Begin at the line below that has "ATOM 72 C CA" and stop after the line that has "ATOM 75 O O". Please restate only those lines, word for word.

DATA TO EXAMINE »

:::

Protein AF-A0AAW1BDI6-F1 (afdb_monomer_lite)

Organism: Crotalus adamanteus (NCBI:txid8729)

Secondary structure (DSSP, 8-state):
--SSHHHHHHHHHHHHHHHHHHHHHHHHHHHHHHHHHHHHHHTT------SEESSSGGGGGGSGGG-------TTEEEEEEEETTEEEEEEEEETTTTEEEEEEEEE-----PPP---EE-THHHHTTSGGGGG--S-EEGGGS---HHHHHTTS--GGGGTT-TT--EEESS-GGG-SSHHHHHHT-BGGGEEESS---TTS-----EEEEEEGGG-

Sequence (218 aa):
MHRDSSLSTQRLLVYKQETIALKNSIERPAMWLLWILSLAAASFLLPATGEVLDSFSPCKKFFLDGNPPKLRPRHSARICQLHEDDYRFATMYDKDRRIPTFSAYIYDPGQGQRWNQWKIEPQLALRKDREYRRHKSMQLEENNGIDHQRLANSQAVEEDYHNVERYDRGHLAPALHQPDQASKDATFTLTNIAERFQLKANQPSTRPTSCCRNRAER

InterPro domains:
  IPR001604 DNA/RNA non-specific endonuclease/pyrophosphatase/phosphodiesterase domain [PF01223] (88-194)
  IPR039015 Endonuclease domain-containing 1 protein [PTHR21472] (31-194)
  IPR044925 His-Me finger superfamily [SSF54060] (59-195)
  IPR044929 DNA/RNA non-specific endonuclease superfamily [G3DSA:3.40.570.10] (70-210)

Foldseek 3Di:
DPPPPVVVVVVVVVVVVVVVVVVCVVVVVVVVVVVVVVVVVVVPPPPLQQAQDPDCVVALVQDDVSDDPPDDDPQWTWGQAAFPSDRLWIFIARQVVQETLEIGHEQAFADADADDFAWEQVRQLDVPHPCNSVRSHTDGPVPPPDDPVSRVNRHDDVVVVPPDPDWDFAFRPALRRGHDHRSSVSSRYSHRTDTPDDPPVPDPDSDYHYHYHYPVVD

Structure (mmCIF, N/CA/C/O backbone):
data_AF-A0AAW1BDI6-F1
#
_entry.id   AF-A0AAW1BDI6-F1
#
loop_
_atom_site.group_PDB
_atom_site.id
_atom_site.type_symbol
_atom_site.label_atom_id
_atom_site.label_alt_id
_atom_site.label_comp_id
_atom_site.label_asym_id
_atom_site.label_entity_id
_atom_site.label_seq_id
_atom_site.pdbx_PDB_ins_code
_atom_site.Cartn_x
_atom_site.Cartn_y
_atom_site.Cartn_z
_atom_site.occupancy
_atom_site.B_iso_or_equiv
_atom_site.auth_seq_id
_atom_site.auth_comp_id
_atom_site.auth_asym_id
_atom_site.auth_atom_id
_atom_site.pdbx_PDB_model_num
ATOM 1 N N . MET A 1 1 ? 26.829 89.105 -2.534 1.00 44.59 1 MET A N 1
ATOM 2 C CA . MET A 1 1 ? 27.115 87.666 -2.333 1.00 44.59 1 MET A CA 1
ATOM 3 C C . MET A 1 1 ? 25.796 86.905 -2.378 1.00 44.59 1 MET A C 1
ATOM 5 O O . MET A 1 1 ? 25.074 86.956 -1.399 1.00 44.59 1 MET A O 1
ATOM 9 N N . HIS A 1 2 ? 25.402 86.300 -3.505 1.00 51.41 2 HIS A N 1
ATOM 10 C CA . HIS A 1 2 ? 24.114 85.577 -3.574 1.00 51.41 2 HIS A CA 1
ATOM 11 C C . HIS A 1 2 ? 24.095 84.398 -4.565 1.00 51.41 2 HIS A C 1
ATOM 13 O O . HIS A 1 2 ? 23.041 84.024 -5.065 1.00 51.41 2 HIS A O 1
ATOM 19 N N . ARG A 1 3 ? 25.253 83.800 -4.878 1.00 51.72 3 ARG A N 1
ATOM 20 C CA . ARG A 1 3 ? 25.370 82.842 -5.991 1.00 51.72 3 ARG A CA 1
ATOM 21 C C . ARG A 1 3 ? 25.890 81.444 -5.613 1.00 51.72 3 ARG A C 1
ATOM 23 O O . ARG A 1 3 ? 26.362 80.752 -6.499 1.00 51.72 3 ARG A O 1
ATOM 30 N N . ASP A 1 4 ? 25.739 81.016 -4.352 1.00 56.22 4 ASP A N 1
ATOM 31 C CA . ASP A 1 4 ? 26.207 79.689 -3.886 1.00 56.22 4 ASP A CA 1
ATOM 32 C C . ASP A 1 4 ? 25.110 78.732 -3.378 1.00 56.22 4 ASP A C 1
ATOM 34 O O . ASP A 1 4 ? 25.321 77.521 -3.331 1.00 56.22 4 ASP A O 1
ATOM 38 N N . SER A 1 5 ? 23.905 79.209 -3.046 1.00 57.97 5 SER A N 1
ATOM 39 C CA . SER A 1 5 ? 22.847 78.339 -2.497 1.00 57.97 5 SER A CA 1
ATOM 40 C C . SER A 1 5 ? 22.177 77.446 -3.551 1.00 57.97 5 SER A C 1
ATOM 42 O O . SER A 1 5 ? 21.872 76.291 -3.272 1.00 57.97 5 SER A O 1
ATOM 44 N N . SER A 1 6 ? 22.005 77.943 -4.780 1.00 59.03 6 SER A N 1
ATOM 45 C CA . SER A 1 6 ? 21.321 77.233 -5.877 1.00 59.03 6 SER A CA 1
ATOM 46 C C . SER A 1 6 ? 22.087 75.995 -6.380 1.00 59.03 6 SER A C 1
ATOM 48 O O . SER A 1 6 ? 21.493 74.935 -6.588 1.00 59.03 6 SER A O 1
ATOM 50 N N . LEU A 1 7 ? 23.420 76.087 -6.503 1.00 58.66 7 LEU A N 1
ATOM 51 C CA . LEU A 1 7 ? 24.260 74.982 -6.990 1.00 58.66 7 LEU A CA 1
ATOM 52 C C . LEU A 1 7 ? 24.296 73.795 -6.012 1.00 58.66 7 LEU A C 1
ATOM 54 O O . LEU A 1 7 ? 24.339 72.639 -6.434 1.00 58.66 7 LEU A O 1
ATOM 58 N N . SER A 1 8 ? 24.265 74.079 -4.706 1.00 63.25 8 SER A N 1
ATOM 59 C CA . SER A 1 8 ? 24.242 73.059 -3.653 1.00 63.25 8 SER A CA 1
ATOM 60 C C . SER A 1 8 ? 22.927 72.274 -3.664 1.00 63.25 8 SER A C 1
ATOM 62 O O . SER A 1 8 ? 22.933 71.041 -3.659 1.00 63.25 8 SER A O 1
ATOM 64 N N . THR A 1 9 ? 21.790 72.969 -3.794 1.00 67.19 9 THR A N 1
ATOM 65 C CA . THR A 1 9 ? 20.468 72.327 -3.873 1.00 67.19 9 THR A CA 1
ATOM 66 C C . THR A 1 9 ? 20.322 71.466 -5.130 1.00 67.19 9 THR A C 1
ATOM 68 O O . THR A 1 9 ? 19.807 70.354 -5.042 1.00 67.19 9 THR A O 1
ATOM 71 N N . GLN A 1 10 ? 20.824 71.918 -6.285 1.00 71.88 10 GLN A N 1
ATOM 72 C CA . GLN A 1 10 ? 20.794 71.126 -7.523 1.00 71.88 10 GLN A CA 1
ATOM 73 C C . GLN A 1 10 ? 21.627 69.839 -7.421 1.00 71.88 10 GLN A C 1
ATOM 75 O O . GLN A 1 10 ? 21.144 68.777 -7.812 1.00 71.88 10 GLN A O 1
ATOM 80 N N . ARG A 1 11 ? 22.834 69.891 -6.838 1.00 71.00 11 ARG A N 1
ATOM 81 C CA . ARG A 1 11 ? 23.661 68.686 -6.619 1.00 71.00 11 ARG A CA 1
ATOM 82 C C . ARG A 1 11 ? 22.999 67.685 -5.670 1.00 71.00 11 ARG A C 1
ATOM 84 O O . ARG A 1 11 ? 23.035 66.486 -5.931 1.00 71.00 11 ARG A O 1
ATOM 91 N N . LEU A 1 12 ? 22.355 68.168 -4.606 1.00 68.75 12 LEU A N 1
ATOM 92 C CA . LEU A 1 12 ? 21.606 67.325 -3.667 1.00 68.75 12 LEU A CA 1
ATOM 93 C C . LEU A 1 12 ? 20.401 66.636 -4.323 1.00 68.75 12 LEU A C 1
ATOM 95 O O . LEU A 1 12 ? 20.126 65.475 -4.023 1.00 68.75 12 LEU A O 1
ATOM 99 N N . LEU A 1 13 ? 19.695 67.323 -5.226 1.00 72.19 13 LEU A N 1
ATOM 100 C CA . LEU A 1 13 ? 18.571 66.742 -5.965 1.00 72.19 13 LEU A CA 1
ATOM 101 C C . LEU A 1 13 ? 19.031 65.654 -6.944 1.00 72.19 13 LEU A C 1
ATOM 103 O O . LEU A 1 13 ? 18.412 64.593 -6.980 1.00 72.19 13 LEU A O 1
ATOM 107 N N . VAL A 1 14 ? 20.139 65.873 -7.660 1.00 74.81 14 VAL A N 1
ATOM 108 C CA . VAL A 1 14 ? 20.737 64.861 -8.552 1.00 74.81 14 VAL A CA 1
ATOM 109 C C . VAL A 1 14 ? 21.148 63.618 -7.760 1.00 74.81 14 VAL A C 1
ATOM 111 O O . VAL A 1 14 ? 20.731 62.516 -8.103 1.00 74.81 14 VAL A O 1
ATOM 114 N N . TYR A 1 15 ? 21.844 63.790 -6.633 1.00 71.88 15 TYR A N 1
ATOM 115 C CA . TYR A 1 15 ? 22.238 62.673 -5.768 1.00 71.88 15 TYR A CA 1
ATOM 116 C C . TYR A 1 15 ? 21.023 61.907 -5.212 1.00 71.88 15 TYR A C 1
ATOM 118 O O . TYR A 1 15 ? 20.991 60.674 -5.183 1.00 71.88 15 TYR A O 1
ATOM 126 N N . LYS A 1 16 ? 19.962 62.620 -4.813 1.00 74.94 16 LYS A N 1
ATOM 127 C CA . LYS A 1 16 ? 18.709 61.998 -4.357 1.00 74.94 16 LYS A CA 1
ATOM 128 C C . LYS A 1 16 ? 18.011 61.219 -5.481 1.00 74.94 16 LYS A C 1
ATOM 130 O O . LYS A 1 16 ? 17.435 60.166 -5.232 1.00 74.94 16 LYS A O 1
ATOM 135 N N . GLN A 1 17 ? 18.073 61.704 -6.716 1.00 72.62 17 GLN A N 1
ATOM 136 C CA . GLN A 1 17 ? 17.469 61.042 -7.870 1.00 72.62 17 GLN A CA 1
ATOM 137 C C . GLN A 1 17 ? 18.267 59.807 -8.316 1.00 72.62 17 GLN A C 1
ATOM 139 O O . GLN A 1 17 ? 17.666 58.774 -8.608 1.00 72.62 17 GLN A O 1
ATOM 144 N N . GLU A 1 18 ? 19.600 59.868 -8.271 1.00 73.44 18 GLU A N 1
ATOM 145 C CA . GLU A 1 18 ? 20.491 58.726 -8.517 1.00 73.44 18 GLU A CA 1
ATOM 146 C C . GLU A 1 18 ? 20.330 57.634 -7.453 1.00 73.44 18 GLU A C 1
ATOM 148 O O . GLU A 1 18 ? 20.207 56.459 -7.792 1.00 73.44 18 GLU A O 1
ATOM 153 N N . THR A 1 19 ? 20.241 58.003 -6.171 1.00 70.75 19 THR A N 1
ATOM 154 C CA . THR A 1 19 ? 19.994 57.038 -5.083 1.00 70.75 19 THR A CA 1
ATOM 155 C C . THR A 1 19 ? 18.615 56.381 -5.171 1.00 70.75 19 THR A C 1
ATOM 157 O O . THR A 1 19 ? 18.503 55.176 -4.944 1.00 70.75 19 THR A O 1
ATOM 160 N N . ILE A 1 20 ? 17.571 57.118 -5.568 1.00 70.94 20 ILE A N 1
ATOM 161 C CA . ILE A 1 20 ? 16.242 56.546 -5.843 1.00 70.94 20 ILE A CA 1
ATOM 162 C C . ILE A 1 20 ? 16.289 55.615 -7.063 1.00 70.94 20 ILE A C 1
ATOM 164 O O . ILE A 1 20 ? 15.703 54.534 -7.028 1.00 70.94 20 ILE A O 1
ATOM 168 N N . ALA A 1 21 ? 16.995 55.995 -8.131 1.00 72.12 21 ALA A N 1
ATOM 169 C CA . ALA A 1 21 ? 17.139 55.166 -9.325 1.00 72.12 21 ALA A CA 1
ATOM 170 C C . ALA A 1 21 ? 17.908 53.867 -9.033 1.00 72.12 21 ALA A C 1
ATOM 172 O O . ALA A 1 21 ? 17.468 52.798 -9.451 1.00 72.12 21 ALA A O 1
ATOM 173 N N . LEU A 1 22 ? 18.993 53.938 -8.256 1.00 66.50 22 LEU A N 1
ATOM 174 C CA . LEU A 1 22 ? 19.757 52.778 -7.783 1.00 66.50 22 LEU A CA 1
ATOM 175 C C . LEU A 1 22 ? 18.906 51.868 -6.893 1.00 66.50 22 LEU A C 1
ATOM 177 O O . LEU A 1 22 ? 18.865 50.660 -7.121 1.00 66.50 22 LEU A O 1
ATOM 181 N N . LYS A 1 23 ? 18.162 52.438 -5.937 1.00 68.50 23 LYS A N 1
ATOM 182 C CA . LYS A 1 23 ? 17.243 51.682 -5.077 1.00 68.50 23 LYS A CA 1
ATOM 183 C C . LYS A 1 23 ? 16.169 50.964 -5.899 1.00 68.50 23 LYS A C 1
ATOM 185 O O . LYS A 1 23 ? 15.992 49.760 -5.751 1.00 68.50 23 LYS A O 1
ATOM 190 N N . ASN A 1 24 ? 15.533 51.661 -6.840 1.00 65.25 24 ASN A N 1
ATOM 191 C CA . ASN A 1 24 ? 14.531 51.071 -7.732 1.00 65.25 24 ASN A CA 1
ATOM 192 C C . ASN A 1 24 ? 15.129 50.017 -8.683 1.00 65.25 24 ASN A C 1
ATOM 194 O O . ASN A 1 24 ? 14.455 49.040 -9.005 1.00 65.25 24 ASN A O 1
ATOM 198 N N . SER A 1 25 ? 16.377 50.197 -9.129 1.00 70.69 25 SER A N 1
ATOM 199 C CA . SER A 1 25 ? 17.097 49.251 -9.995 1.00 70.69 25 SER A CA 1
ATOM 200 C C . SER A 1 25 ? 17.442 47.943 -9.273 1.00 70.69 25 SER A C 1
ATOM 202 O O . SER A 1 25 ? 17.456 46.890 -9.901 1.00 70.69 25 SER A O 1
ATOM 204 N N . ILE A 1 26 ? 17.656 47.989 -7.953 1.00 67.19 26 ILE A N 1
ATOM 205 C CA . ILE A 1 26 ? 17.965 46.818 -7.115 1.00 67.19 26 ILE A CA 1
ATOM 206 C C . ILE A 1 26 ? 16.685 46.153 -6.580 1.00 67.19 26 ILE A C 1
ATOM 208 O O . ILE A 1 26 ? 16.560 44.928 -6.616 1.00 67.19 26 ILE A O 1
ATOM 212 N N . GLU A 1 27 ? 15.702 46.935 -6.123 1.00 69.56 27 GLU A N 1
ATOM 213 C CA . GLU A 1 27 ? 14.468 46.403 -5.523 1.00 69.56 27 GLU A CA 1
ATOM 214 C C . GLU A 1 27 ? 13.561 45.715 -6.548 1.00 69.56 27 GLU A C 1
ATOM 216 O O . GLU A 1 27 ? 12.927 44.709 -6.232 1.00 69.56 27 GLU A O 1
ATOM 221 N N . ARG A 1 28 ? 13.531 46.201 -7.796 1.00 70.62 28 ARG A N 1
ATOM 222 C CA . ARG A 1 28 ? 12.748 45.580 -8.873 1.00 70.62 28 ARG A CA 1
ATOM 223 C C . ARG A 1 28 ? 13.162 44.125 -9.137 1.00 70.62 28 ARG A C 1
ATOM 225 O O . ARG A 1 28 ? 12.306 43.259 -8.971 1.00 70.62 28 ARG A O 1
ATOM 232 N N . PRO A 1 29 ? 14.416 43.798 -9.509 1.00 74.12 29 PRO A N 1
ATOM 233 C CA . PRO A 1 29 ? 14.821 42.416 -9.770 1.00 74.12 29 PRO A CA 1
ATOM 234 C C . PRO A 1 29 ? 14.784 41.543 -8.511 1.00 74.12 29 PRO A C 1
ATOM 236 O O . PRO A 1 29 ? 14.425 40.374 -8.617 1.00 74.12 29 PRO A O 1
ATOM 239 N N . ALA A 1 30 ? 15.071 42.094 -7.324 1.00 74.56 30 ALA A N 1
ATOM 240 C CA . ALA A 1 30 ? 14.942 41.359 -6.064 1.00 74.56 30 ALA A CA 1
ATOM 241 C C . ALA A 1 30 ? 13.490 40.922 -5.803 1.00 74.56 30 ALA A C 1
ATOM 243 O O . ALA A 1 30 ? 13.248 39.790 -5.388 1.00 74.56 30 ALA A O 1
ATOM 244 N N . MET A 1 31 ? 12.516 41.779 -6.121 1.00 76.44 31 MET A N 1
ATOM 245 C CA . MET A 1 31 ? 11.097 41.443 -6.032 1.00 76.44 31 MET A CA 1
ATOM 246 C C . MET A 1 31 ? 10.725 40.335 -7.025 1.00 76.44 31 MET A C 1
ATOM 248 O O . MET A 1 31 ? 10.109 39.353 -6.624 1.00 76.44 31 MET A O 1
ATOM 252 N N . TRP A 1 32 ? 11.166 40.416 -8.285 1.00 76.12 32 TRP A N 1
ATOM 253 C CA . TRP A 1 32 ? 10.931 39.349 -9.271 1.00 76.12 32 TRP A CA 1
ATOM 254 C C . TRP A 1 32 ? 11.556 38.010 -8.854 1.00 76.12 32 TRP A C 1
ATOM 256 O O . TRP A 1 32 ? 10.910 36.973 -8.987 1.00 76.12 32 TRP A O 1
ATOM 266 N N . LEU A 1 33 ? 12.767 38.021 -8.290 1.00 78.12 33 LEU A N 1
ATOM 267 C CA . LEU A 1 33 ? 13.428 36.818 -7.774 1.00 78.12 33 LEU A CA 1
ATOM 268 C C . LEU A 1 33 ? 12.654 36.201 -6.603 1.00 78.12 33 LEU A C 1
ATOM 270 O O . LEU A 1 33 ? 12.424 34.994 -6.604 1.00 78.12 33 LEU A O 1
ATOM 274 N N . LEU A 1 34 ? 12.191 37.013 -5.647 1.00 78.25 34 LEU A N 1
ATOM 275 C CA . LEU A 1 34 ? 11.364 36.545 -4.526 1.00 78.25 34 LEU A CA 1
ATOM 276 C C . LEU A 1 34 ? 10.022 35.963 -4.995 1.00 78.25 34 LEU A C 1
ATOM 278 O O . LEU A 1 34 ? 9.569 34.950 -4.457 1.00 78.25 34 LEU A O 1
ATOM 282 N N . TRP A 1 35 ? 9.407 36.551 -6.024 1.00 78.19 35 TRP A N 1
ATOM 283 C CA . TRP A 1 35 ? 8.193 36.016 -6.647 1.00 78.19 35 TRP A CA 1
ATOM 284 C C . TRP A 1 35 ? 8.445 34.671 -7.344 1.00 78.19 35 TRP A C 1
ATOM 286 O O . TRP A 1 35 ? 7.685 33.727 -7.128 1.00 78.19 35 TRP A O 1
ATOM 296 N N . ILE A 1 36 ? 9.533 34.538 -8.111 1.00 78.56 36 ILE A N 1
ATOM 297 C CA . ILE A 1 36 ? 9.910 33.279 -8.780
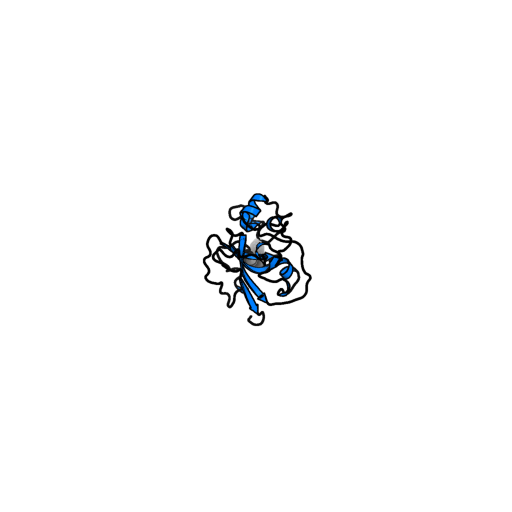 1.00 78.56 36 ILE A CA 1
ATOM 298 C C . ILE A 1 36 ? 10.231 32.182 -7.753 1.00 78.56 36 ILE A C 1
ATOM 300 O O . ILE A 1 36 ? 9.755 31.057 -7.896 1.00 78.56 36 ILE A O 1
ATOM 304 N N . LEU A 1 37 ? 10.973 32.507 -6.688 1.00 74.44 37 LEU A N 1
ATOM 305 C CA . LEU A 1 37 ? 11.265 31.590 -5.577 1.00 74.44 37 LEU A CA 1
ATOM 306 C C . LEU A 1 37 ? 9.984 31.127 -4.865 1.00 74.44 37 LEU A C 1
ATOM 308 O O . LEU A 1 37 ? 9.850 29.944 -4.557 1.00 74.44 37 LEU A O 1
ATOM 312 N N . SER A 1 38 ? 9.016 32.026 -4.667 1.00 70.62 38 SER A N 1
ATOM 313 C CA . SER A 1 38 ? 7.719 31.695 -4.057 1.00 70.62 38 SER A CA 1
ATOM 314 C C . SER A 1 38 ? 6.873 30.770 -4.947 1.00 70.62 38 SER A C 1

:::

WRITTEN RESPONSE »
ATOM 72 C CA . GLN A 1 10 ? 20.794 71.126 -7.523 1.00 71.88 10 GLN A CA 1
ATOM 73 C C . GLN A 1 10 ? 21.627 69.839 -7.421 1.00 71.88 10 GLN A C 1
ATOM 75 O O . GLN A 1 10 ? 21.144 68.777 -7.812 1.00 71.88 10 GLN A O 1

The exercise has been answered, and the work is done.